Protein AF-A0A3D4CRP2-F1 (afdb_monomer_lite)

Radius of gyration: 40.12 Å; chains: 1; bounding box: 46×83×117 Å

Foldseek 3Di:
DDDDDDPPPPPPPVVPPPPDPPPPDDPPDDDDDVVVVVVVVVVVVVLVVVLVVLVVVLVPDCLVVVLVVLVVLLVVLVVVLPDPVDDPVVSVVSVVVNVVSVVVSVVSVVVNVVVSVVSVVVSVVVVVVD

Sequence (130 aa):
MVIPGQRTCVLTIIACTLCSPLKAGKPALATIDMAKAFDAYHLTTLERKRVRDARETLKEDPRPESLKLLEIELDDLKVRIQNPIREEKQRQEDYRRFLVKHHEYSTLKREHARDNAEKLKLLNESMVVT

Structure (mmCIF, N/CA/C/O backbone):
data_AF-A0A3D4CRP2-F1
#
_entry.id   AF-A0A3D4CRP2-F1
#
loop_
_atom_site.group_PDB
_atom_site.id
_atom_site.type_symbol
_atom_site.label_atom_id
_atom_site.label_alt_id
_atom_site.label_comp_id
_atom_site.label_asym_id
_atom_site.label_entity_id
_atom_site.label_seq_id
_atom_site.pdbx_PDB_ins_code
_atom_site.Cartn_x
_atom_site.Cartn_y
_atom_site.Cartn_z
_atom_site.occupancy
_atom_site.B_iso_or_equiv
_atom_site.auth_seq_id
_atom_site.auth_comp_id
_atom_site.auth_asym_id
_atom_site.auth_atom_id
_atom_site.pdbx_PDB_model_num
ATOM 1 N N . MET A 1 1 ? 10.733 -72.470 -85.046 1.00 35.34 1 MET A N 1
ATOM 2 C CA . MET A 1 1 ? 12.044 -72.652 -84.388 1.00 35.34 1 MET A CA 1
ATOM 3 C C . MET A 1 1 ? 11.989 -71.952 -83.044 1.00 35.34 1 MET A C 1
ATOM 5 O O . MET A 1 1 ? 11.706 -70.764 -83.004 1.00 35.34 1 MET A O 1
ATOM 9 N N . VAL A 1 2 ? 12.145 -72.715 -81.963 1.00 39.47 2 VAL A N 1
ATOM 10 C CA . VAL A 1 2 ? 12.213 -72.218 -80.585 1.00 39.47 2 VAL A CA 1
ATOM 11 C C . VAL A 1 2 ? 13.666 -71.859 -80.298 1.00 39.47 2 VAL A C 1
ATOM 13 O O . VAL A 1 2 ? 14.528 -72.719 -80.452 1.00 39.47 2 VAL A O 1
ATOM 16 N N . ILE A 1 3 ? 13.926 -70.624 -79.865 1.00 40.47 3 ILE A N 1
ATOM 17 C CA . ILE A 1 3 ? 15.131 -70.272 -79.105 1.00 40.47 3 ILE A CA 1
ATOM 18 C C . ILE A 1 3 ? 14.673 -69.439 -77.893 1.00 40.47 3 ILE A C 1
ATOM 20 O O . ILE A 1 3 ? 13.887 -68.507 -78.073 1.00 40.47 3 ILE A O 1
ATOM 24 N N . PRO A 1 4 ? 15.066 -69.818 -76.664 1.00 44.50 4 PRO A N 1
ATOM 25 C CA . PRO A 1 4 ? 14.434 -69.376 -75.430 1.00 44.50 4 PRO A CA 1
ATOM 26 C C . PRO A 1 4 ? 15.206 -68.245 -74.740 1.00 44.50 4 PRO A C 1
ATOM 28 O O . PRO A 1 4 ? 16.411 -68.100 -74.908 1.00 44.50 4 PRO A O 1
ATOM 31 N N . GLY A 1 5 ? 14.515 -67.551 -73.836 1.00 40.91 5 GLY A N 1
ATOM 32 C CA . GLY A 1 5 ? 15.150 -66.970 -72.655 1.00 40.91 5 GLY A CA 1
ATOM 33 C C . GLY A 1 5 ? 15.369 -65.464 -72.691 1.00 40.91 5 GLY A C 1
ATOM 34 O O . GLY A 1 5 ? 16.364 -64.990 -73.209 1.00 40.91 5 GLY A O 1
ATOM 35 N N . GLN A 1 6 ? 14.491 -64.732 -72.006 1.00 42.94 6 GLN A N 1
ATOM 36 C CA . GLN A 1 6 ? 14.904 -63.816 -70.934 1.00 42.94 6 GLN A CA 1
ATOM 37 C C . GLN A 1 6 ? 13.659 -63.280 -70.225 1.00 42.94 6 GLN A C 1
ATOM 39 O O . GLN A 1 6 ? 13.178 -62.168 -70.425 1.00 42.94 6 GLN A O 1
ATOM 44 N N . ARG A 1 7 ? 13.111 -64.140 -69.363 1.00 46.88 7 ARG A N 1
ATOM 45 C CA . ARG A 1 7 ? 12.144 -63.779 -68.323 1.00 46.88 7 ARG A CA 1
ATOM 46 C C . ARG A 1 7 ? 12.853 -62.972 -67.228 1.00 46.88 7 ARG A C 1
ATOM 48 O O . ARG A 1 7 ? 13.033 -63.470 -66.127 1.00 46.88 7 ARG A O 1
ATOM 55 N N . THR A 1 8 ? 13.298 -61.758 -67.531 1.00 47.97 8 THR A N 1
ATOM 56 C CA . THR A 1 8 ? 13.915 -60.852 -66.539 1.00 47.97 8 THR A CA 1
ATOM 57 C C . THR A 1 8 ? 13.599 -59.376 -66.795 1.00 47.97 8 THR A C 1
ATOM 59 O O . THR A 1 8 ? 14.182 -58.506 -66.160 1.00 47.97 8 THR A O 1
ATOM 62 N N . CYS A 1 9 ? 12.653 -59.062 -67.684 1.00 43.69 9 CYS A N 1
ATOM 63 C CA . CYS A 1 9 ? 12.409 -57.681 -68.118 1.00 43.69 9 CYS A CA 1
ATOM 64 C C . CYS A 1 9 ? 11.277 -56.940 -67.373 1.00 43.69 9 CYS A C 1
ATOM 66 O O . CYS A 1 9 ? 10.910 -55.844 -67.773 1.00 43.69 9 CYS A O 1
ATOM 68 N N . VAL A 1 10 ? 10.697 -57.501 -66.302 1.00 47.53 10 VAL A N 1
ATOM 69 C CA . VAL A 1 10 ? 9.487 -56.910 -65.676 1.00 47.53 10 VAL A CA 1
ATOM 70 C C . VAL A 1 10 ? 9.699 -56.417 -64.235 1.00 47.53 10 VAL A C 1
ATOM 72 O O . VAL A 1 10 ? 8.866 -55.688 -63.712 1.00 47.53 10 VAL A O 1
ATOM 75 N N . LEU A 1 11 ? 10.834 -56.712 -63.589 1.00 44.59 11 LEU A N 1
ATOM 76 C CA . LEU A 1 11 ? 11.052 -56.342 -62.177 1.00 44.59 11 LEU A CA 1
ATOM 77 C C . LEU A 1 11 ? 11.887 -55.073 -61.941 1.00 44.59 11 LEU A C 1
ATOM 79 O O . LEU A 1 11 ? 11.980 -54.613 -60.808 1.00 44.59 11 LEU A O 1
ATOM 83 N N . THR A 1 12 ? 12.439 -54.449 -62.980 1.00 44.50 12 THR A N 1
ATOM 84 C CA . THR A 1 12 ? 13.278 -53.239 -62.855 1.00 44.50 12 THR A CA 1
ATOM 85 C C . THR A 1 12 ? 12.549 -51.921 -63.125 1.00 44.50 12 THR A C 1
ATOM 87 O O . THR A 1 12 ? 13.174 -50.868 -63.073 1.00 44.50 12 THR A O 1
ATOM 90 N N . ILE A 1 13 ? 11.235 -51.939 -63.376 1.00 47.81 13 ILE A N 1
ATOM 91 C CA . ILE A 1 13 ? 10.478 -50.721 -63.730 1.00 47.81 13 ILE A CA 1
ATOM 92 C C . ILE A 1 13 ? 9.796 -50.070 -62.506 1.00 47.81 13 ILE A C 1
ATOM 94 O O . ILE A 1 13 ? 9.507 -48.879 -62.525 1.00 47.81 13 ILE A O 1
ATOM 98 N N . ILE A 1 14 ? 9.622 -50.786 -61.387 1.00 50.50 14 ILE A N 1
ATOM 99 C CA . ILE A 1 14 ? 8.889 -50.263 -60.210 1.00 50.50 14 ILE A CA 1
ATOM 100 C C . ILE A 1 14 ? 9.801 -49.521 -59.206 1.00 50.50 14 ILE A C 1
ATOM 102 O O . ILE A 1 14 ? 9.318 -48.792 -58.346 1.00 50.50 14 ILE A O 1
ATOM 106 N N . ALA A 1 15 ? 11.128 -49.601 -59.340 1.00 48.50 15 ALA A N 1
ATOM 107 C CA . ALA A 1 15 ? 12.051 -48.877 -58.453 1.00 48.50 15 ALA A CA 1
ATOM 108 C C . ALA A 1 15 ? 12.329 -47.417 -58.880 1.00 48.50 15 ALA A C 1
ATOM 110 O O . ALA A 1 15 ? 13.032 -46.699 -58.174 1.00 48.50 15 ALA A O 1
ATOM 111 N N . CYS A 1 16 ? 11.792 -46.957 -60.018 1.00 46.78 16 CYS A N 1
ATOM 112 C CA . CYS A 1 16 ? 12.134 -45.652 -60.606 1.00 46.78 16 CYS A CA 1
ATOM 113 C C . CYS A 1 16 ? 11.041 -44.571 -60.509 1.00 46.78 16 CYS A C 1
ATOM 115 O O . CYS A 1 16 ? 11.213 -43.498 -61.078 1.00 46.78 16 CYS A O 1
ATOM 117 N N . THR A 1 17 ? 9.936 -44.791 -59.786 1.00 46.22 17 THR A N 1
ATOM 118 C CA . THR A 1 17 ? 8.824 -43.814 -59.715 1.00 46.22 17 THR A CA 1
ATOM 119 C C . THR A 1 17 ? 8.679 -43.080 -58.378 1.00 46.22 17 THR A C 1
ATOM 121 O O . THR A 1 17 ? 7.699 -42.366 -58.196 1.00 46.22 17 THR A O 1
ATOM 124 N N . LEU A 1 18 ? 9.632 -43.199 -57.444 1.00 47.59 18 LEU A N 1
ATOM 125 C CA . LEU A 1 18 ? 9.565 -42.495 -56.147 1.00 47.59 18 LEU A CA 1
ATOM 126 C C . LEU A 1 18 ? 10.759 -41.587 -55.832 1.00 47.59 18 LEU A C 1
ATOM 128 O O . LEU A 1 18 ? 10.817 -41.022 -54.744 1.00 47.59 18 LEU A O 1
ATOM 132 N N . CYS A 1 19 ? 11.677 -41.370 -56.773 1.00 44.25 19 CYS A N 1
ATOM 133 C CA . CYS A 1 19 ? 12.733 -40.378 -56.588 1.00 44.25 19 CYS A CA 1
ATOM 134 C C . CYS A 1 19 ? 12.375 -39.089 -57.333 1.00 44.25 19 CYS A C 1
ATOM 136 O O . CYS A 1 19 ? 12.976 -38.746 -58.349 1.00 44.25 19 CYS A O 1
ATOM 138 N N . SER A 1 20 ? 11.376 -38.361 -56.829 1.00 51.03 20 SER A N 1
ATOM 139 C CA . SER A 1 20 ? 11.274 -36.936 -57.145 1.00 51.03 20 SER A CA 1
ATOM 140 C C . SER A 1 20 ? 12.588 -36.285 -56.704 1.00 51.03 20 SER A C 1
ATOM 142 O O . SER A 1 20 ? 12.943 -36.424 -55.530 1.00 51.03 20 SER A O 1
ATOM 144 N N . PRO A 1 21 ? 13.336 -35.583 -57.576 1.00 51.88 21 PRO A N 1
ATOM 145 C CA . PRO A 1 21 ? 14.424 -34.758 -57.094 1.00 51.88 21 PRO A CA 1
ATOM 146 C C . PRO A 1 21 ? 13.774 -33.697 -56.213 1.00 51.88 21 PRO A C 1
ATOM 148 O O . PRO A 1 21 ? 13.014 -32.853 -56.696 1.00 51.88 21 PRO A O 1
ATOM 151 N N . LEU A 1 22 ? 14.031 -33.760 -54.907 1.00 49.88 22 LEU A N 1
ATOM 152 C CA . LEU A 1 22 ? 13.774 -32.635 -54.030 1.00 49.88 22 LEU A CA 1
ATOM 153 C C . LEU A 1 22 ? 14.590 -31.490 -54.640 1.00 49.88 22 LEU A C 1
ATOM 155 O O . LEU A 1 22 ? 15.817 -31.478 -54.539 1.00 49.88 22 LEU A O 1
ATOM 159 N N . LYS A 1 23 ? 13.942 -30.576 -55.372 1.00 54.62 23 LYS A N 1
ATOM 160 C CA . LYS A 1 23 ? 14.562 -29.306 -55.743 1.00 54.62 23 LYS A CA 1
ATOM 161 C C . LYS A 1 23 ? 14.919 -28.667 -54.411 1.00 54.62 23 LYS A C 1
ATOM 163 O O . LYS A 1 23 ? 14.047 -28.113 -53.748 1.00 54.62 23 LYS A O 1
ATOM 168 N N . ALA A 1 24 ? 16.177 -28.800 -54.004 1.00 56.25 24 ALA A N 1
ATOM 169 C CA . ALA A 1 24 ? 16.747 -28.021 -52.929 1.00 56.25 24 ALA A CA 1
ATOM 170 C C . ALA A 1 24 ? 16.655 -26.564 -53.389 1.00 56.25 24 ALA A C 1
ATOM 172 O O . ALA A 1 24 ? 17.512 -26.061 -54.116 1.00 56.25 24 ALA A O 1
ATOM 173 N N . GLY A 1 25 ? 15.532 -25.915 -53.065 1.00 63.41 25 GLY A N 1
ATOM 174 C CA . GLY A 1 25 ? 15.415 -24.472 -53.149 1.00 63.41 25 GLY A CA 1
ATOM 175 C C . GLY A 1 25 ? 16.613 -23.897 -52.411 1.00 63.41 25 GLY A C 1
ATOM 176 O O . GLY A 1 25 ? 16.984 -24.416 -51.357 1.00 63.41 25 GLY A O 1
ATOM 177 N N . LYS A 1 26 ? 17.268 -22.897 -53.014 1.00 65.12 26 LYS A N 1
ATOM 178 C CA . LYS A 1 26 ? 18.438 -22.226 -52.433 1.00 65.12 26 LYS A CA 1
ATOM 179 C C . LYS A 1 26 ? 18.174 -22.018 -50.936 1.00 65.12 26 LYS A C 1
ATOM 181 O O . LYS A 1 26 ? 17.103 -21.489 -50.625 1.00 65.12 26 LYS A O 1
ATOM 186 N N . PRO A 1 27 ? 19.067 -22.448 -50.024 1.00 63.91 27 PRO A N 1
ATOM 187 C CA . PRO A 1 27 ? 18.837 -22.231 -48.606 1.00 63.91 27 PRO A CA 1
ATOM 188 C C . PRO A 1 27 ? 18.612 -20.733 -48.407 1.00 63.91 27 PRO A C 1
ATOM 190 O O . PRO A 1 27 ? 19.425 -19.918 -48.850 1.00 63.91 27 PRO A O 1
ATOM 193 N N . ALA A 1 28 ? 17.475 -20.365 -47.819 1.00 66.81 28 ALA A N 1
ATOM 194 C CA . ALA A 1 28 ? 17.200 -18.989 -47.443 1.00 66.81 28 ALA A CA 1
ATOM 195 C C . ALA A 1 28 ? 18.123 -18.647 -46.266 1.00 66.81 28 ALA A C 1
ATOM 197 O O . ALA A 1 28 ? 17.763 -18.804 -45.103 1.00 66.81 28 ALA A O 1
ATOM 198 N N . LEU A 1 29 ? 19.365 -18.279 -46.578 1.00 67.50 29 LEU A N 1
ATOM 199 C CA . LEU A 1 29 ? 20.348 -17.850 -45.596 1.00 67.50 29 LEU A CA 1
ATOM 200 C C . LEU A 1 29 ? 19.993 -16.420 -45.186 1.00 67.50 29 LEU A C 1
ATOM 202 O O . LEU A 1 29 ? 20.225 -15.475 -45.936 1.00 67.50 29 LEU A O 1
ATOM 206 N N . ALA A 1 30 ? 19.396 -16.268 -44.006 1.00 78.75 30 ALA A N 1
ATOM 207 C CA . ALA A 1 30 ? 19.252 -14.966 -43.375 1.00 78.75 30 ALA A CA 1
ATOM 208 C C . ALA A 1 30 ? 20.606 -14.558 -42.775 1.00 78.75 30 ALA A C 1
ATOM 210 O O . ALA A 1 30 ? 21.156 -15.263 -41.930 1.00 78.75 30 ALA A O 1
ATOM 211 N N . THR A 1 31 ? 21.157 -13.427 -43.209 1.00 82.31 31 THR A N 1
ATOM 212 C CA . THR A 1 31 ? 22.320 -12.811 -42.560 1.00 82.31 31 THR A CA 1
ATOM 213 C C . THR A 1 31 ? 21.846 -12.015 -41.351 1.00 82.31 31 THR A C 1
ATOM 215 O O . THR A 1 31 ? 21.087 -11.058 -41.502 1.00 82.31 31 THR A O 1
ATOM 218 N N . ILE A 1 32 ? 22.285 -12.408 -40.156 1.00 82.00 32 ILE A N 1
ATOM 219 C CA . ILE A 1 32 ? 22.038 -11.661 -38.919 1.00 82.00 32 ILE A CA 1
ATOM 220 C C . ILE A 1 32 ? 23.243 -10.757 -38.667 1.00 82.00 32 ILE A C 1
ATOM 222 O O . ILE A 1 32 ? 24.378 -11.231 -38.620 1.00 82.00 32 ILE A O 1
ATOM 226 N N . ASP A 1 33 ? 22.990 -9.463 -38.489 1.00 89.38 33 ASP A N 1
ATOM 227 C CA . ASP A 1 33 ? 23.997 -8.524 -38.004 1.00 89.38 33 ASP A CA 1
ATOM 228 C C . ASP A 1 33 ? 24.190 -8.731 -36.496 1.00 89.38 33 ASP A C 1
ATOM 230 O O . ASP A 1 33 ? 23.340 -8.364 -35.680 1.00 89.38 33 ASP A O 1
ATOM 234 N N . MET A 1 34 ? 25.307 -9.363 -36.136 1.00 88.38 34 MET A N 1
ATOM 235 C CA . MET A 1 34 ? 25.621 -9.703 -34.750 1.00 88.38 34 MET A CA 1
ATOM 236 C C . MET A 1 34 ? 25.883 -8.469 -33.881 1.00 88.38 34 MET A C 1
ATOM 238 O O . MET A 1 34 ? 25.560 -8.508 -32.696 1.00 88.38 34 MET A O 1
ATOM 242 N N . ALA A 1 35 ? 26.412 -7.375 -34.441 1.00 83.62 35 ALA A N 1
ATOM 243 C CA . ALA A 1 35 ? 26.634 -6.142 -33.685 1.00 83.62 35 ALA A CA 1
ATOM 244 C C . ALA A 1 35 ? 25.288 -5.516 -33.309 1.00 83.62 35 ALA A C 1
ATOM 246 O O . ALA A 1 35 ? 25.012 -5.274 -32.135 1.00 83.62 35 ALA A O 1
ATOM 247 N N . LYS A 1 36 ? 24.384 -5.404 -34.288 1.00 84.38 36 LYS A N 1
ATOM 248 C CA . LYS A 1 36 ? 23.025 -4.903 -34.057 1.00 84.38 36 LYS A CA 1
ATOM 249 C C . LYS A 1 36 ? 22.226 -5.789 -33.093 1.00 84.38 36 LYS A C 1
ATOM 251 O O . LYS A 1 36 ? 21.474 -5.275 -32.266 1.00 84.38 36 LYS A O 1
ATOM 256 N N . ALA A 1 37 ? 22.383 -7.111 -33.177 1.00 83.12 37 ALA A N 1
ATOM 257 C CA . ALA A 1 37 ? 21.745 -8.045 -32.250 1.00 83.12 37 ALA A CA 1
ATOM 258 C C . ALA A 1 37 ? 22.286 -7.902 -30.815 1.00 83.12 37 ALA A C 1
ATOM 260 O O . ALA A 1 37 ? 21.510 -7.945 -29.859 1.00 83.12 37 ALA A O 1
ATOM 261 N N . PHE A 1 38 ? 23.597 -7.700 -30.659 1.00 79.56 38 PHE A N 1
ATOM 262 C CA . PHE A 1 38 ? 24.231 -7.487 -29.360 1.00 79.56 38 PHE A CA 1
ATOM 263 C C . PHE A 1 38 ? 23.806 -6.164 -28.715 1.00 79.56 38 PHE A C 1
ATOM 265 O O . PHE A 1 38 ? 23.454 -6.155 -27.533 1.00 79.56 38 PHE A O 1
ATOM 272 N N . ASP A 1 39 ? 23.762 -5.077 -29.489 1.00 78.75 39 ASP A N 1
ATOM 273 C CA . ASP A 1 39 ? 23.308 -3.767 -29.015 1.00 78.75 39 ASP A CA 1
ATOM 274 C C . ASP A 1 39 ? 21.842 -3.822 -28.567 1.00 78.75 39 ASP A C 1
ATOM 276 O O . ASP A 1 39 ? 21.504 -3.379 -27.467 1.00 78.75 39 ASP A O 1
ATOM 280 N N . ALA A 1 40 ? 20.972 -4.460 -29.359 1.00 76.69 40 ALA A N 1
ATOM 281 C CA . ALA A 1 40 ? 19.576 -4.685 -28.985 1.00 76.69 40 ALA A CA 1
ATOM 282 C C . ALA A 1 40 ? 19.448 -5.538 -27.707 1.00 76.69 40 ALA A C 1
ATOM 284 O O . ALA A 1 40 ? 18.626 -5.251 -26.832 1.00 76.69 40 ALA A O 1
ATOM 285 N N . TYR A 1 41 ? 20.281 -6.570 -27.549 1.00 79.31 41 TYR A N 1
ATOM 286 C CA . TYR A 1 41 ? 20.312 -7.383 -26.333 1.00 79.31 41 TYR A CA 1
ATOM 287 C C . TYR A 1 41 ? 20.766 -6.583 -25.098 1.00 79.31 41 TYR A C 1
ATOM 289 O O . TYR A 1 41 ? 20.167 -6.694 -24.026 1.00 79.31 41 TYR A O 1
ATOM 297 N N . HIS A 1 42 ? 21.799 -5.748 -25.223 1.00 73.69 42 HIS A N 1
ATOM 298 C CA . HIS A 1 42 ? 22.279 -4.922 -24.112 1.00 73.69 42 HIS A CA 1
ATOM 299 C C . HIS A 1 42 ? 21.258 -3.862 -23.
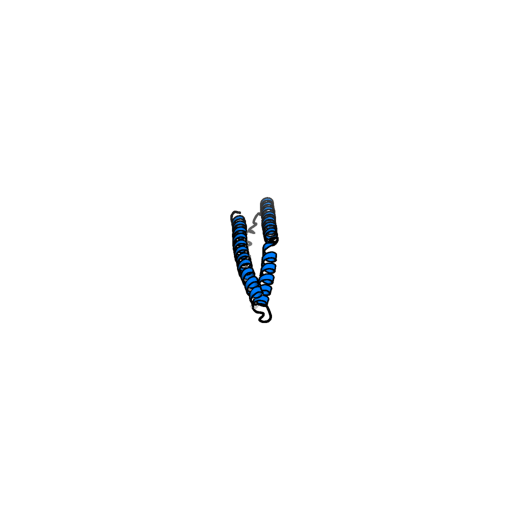705 1.00 73.69 42 HIS A C 1
ATOM 301 O O . HIS A 1 42 ? 20.966 -3.735 -22.515 1.00 73.69 42 HIS A O 1
ATOM 307 N N . LEU A 1 43 ? 20.658 -3.167 -24.676 1.00 73.00 43 LEU A N 1
ATOM 308 C CA . LEU A 1 43 ? 19.580 -2.211 -24.423 1.00 73.00 43 LEU A CA 1
ATOM 309 C C . LEU A 1 43 ? 18.414 -2.891 -23.694 1.00 73.00 43 LEU A C 1
ATOM 311 O O . LEU A 1 43 ? 18.010 -2.439 -22.627 1.00 73.00 43 LEU A O 1
ATOM 315 N N . THR A 1 44 ? 17.948 -4.047 -24.176 1.00 80.00 44 THR A N 1
ATOM 316 C CA . THR A 1 44 ? 16.851 -4.782 -23.518 1.00 80.00 44 THR A CA 1
ATOM 317 C C . THR A 1 44 ? 17.211 -5.280 -22.116 1.00 80.00 44 THR A C 1
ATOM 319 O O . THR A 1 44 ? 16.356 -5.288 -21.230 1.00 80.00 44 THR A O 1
——————
**Work to be completed**
Please give again the lines above between the line holding "ATOM 285 N N" and the line holding "ATOM 287 C C", inclusive, exactly as they are and with nothing added.

**Result of this task**
ATOM 285 N N . TYR A 1 41 ? 20.281 -6.570 -27.549 1.00 79.31 41 TYR A N 1
ATOM 286 C CA . TYR A 1 41 ? 20.312 -7.383 -26.333 1.00 79.31 41 TYR A CA 1
ATOM 287 C C . TYR A 1 41 ? 20.766 -6.583 -25.098 1.00 79.31 41 TYR A C 1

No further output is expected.